= War Lords =

African-American militant youth group

The War Lords were a Black militant youth organization in East St. Louis, Illinois, in the 1960s. Founded in January 1965 as The Royal Serpents, the organization's name changed to Imperial War Lords within its first month of existence. The organization sponsored teenage dances, and frequented the First United Lutheran Church, whose pastors Sonny Goldenstein and later Keith Davis ministered to them. The group was led by Charles "Sweed" Jeffries, who was active in the East St. Louis school boycotts in the spring of 1968. He was closely associated with Charles Koen, and often arrested.
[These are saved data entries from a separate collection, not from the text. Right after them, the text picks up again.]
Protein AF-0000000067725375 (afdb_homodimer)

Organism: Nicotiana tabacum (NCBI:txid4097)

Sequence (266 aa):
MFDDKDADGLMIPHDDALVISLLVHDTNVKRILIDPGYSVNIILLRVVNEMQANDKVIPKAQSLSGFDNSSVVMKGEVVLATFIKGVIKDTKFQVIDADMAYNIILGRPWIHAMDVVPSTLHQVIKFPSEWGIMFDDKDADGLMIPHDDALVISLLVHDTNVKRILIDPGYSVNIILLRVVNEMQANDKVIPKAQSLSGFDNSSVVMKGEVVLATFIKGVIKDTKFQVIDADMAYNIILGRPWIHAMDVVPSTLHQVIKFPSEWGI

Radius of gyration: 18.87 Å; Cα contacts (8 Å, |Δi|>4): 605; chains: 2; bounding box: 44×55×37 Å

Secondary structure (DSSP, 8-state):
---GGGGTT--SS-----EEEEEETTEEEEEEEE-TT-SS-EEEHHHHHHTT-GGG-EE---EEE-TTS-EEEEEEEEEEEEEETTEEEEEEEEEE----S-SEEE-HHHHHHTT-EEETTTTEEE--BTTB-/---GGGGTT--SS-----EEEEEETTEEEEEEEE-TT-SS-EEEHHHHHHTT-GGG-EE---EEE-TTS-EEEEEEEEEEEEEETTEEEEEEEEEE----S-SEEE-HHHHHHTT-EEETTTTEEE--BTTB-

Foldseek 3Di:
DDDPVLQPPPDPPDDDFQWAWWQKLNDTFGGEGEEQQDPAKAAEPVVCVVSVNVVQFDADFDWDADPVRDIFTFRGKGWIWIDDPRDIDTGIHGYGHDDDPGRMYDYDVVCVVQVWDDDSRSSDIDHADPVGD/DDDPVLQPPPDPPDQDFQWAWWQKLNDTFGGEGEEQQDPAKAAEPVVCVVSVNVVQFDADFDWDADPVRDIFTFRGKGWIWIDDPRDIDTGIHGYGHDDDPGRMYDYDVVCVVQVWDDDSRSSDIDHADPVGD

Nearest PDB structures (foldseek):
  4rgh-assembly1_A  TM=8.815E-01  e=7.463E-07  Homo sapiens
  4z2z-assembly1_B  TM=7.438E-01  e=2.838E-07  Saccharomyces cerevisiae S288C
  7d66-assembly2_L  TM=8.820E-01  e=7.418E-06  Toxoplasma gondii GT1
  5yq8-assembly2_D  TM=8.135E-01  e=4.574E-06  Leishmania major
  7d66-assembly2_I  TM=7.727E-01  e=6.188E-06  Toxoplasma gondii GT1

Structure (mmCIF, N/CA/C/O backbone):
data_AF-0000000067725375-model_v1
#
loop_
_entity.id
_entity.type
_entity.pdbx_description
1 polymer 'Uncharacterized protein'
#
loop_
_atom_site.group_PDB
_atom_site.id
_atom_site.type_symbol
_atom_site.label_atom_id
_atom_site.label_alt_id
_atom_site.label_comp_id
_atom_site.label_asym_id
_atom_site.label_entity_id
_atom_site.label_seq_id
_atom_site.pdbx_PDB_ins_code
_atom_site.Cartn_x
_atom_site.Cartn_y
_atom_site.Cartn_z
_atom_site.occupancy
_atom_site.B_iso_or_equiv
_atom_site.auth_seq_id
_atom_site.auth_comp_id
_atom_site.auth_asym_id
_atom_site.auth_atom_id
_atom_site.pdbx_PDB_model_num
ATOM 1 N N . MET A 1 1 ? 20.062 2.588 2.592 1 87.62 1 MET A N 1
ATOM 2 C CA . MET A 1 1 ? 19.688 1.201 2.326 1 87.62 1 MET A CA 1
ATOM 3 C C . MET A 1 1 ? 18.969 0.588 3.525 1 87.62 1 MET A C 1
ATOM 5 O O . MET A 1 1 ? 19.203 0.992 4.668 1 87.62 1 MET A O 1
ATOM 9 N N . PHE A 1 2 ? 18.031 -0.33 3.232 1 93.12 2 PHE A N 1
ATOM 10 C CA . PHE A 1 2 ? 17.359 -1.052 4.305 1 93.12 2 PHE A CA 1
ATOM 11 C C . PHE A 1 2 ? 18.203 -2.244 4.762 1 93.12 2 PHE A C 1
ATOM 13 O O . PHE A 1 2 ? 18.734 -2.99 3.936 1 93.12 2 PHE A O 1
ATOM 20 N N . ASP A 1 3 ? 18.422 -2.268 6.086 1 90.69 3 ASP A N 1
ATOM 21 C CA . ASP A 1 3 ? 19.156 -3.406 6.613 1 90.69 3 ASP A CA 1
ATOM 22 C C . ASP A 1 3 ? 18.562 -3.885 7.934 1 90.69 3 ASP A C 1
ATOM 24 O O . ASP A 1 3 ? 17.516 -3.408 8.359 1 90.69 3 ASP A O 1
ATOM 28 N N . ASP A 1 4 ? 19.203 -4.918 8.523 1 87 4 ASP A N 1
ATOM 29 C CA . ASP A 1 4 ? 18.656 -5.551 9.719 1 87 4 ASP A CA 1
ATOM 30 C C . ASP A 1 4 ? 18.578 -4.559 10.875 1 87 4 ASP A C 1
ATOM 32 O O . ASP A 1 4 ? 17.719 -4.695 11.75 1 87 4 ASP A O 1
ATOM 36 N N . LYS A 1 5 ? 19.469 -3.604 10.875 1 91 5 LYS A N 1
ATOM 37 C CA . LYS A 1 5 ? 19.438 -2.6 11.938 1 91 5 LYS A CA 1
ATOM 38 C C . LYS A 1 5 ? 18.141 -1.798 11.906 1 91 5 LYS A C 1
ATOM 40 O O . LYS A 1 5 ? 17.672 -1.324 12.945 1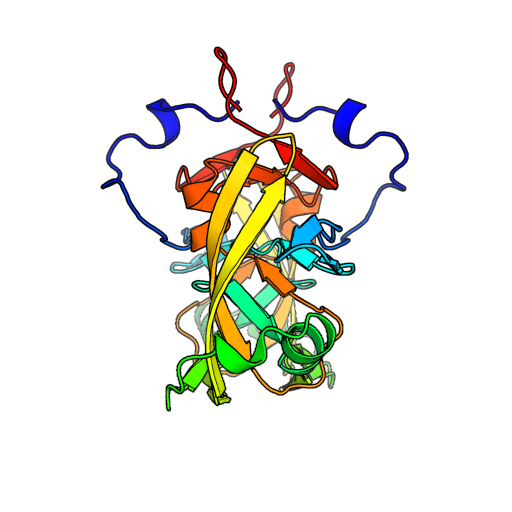 91 5 LYS A O 1
ATOM 45 N N . ASP A 1 6 ? 17.531 -1.709 10.727 1 92.38 6 ASP A N 1
ATOM 46 C CA . ASP A 1 6 ? 16.281 -0.971 10.562 1 92.38 6 ASP A CA 1
ATOM 47 C C . ASP A 1 6 ? 15.125 -1.708 11.227 1 92.38 6 ASP A C 1
ATOM 49 O O . ASP A 1 6 ? 14.086 -1.108 11.523 1 92.38 6 ASP A O 1
ATOM 53 N N . ALA A 1 7 ? 15.25 -3.025 11.391 1 89.5 7 ALA A N 1
ATOM 54 C CA . ALA A 1 7 ? 14.18 -3.824 11.984 1 89.5 7 ALA A CA 1
ATOM 55 C C . ALA A 1 7 ? 14.461 -4.109 13.453 1 89.5 7 ALA A C 1
ATOM 57 O O . ALA A 1 7 ? 13.781 -4.93 14.078 1 89.5 7 ALA A O 1
ATOM 58 N N . ASP A 1 8 ? 15.422 -3.434 13.906 1 87.69 8 ASP A N 1
ATOM 59 C CA . ASP A 1 8 ? 15.781 -3.662 15.305 1 87.69 8 ASP A CA 1
ATOM 60 C C . ASP A 1 8 ? 14.625 -3.322 16.234 1 87.69 8 ASP A C 1
ATOM 62 O O . ASP A 1 8 ? 13.984 -2.279 16.078 1 87.69 8 ASP A O 1
ATOM 66 N N . GLY A 1 9 ? 14.312 -4.316 17.25 1 87.31 9 GLY A N 1
ATOM 67 C CA . GLY A 1 9 ? 13.242 -4.09 18.219 1 87.31 9 GLY A CA 1
ATOM 68 C C . GLY A 1 9 ? 11.906 -4.648 17.766 1 87.31 9 GLY A C 1
ATOM 69 O O . GLY A 1 9 ? 10.953 -4.672 18.547 1 87.31 9 GLY A O 1
ATOM 70 N N . LEU A 1 10 ? 11.898 -4.945 16.484 1 88.69 10 LEU A N 1
ATOM 71 C CA . LEU A 1 10 ? 10.664 -5.547 15.984 1 88.69 10 LEU A CA 1
ATOM 72 C C . LEU A 1 10 ? 10.602 -7.027 16.344 1 88.69 10 LEU A C 1
ATOM 74 O O . LEU A 1 10 ? 11.625 -7.707 16.391 1 88.69 10 LEU A O 1
ATOM 78 N N . MET A 1 11 ? 9.461 -7.508 16.672 1 85.5 11 MET A N 1
ATOM 79 C CA . MET A 1 11 ? 9.219 -8.938 16.812 1 85.5 11 MET A CA 1
ATOM 80 C C . MET A 1 11 ? 8.977 -9.586 15.461 1 85.5 11 MET A C 1
ATOM 82 O O . MET A 1 11 ? 7.988 -9.281 14.789 1 85.5 11 MET A O 1
ATOM 86 N N . ILE A 1 12 ? 9.93 -10.406 15.062 1 83.75 12 ILE A N 1
ATOM 87 C CA . ILE A 1 12 ? 9.812 -11.07 13.766 1 83.75 12 ILE A CA 1
ATOM 88 C C . ILE A 1 12 ? 9.453 -12.539 13.977 1 83.75 12 ILE A C 1
ATOM 90 O O . ILE A 1 12 ? 9.883 -13.164 14.945 1 83.75 12 ILE A O 1
ATOM 94 N N . PRO A 1 13 ? 8.586 -13.055 13.148 1 88.69 13 PRO A N 1
ATOM 95 C CA . PRO A 1 13 ? 7.953 -12.445 11.977 1 88.69 13 PRO A CA 1
ATOM 96 C C . PRO A 1 13 ? 6.75 -11.578 12.336 1 88.69 13 PRO A C 1
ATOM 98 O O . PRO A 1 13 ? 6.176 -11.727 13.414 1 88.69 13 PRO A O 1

The War Lords played an active role in Project IMPACT (innovative Methods of Positive Action for Community Tranquility), a federally funded arts and recreation program in East St. Louis which sponsored summer music concerts. In 1968, the War Lords were involved in the formation of Youth Organizations United, a national coalition of street gangs, which included the Black Knights from Memphis, the Black Egyptians from East St. Louis, the Vice Lords from Chicago, the Thugs United from New Orleans and many others. At sometime in 1969, the War Lords joined with the Black Egyptians and possibly Black Culture Inc. as well to form the United Front of East St. Louis. There are few references to the War Lords after that, although in one late press release, Charles Jeffries stated that membership had been opened to whites. The War Lord's transition to mixed race membership lead to other endeavors and the formation of Warlords MC (Motorcycle Club), the nation's first interracial 3 piece patch MC.